There are just over twenty thousand people down there (or fourteen thousand individuals with an average of 1.4 instantiations apiece, if you prefer to count it that way) going about their daily business, which mainly involves the maintenance and expansion of Domesville itself, the rearing and education of its growing ranks of children, and the planning and governance and sociopolitical groundwork for the much larger population which is to follow in the centuries ahead.
Then, running east from Domesville and perpendicular to the Tower Line, you can just make out the city's other tuberail, which runs thirty-five thousand kilometers east to Bupsville (officially Backupsville), the planet's only other major community. Not everyone lives in these two towns, and indeed, not everyone lives on the surface of the planet, or even anywhere near it. But together, the towns account for about ninety percent of the colony's population, and at least ninety-nine percent of its cultural output. If you squint, you can just make out Bupsville through a yellow-brown haze at the edge or “limb” of the planet. It doesn't look like much, just a gray discoloration, gleaming here and there with the bright orange-white of reflected sunlight. There is another tuberail line south from Bupsville, joining it to the Gravittoir's ground station, which, like the Orbital Tower, is located on P2's equator. But that line is far too thin and faint, too obscured by chlorine haze and water vapor and dust, to be visible from here.

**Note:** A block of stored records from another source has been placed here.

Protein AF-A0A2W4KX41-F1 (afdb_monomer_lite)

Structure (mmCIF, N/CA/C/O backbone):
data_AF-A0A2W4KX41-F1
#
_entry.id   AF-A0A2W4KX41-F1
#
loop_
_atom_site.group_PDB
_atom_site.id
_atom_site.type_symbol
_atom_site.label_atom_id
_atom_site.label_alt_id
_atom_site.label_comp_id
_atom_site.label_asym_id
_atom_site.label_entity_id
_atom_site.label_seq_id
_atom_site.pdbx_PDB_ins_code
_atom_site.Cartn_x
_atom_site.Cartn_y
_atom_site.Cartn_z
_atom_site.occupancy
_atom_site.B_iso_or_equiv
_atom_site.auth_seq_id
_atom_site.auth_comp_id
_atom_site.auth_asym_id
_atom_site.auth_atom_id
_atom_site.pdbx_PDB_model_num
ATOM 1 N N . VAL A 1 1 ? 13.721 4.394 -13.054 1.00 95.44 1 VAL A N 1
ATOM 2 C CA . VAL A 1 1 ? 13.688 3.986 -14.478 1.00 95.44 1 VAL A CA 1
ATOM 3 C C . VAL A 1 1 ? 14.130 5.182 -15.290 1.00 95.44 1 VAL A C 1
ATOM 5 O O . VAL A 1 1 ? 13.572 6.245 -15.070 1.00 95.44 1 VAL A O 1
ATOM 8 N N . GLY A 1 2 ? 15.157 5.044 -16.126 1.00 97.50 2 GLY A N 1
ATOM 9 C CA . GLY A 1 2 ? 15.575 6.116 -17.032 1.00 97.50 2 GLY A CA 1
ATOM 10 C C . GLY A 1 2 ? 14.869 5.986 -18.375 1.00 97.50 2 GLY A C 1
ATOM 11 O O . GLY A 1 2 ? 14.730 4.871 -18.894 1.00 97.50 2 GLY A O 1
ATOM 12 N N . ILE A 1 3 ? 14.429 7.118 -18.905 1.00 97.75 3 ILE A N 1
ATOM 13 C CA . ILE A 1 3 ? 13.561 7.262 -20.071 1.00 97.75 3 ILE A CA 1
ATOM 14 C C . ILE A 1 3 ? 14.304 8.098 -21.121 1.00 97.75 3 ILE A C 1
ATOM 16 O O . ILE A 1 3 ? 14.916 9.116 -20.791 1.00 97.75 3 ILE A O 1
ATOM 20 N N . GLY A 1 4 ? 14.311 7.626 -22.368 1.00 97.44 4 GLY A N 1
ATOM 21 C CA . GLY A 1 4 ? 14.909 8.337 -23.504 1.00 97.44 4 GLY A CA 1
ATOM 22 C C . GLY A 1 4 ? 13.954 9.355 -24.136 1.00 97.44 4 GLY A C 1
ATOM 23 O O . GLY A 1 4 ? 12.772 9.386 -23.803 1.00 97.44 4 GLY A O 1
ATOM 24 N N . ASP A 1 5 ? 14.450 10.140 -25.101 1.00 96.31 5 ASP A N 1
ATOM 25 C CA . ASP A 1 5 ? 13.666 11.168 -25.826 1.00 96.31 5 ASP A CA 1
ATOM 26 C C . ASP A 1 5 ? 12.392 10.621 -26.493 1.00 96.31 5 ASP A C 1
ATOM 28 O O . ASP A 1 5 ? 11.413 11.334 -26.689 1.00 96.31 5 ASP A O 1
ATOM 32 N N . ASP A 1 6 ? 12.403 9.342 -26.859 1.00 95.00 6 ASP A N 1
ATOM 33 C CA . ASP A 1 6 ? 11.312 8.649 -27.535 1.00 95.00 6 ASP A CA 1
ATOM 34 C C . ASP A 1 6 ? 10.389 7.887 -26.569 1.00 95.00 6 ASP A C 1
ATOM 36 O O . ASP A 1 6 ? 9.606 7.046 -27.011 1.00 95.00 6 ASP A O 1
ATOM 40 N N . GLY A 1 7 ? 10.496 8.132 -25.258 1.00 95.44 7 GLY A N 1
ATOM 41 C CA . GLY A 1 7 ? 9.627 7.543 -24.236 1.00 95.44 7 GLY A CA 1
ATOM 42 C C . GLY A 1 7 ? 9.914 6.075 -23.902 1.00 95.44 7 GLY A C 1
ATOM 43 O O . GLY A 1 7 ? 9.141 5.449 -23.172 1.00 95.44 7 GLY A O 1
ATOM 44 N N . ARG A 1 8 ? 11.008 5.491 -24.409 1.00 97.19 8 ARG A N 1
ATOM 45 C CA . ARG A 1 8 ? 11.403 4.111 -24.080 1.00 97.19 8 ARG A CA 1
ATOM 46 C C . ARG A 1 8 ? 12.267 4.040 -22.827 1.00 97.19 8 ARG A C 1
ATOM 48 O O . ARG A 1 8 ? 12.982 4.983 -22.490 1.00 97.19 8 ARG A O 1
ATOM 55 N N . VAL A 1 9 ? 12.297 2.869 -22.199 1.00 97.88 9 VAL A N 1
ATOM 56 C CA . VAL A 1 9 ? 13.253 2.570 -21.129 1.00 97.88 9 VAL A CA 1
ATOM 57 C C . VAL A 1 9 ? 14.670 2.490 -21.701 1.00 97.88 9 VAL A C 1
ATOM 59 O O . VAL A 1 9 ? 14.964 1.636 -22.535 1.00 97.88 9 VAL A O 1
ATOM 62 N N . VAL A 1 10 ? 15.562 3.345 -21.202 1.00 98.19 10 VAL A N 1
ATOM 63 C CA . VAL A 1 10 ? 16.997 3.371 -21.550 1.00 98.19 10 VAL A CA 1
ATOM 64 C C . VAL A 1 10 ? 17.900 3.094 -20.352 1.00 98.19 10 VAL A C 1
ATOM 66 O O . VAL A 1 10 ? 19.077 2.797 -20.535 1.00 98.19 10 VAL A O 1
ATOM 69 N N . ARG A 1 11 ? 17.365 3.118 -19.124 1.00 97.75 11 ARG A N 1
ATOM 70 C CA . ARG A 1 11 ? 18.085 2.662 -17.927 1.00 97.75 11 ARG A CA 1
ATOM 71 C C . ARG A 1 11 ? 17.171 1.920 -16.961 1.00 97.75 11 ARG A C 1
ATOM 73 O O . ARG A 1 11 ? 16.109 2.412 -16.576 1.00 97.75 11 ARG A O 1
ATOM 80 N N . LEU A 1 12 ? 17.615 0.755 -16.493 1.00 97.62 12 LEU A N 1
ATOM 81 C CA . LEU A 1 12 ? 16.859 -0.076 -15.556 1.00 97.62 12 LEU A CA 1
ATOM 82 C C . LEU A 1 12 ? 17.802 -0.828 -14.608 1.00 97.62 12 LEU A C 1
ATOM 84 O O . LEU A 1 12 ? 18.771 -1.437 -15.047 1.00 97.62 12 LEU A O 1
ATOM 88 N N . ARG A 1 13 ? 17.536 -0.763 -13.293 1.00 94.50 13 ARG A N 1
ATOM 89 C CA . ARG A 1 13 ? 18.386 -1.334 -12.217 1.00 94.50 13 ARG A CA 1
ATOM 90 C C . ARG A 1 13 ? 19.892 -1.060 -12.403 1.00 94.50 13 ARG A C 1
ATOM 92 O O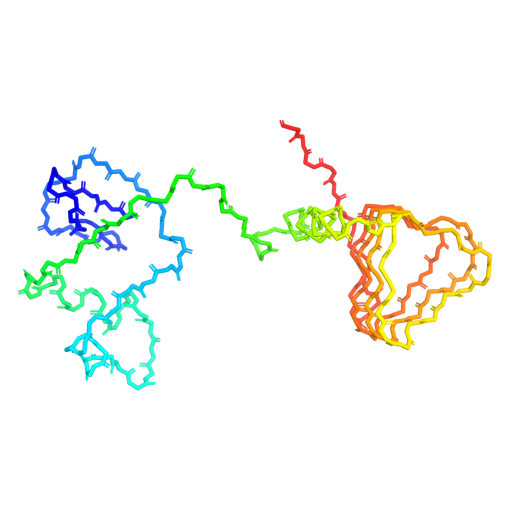 . ARG A 1 13 ? 20.709 -1.970 -12.310 1.00 94.50 13 ARG A O 1
ATOM 99 N N . GLY A 1 14 ? 20.247 0.187 -12.714 1.00 94.38 14 GLY A N 1
ATOM 100 C CA . GLY A 1 14 ? 21.641 0.617 -12.893 1.00 94.38 14 GLY A CA 1
ATOM 101 C C . GLY A 1 14 ? 22.298 0.212 -14.220 1.00 94.38 14 GLY A C 1
ATOM 102 O O . GLY A 1 14 ? 23.419 0.632 -14.469 1.00 94.38 14 GLY A O 1
ATOM 103 N N . GLN A 1 15 ? 21.622 -0.556 -15.082 1.00 97.69 15 GLN A N 1
ATOM 104 C CA . GLN A 1 15 ? 22.105 -0.873 -16.430 1.00 97.69 15 GLN A CA 1
ATOM 105 C C . GLN A 1 15 ? 21.570 0.134 -17.446 1.00 97.69 15 GLN A C 1
ATOM 107 O O . GLN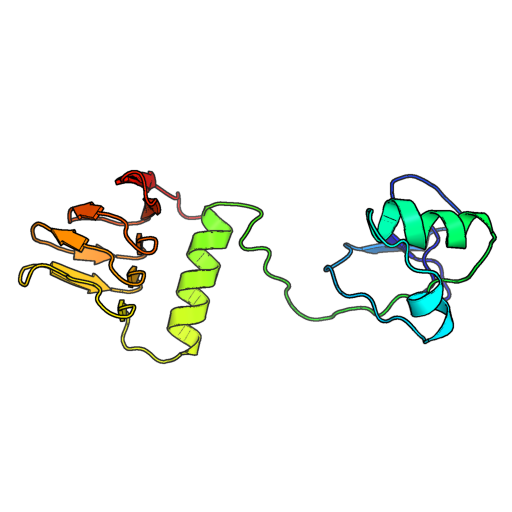 A 1 15 ? 20.375 0.439 -17.426 1.00 97.69 15 GLN A O 1
ATOM 112 N N . THR A 1 16 ? 22.449 0.599 -18.332 1.00 97.62 16 THR A N 1
ATOM 113 C CA . THR A 1 16 ? 22.169 1.614 -19.356 1.00 97.62 16 THR A CA 1
ATOM 114 C C . THR A 1 16 ? 22.178 0.989 -20.751 1.00 97.62 16 THR A C 1
ATOM 116 O O . THR A 1 16 ? 23.064 0.206 -21.081 1.00 97.62 16 THR A O 1
ATOM 119 N N . PHE A 1 17 ? 21.189 1.353 -21.563 1.00 97.38 17 PHE A N 1
ATOM 120 C CA . PHE A 1 17 ? 20.922 0.840 -22.913 1.00 97.38 17 PHE A CA 1
ATOM 121 C C . PHE A 1 17 ? 20.775 1.971 -23.952 1.00 97.38 17 PHE A C 1
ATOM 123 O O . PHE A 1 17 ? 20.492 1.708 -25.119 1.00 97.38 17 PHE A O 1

The ground station itself is visible only because Conrad has asked the windows to mark it for him, with a reticle of glowing red. Another reticle—this one green—marks the position of Skyhook Station, which fortunately is visible, if only because it gleams in full sunlight, like a tight little cluster of stars.
Conrad is here because he's seen the Gravittoir, the latest of his children, from every other sort of angle, and wants to see it from this one before it goes online. Before the Orbital Tower becomes an afterthought, useful only for rustic vacations and cargoes of the very lowest priority. Before Domesville ceases to be the planet's main spaceport, and becomes instead merely its political capital.
Imagine yourself hovering invisibly beside Conrad, in a circular chamber at the tower's very top. All around you, the walls are transparent, though the ceiling has been opaqued to provide some shade from the noonday sun, and the floor has been similarly darkened to prevent vertigo, which from this vantage can be considerable. The launching tracks, running up along the outside of the tower, are also transparent (remarkably so, to your eye), and are only really visible if you know what to look for: four man-wide tuberails of wellstone spaced around the tower at ninety-degree intervals. Here and there, they catch the light in interesting ways, shooting rainbow-speckled sprays of it along the silver-gray wellmetal of the deck beneath your feet. It's rather cold here, and Conrad is bundled in a wellcloth jacket he brought with him from home, thinking ahead because he knows it's always cold here.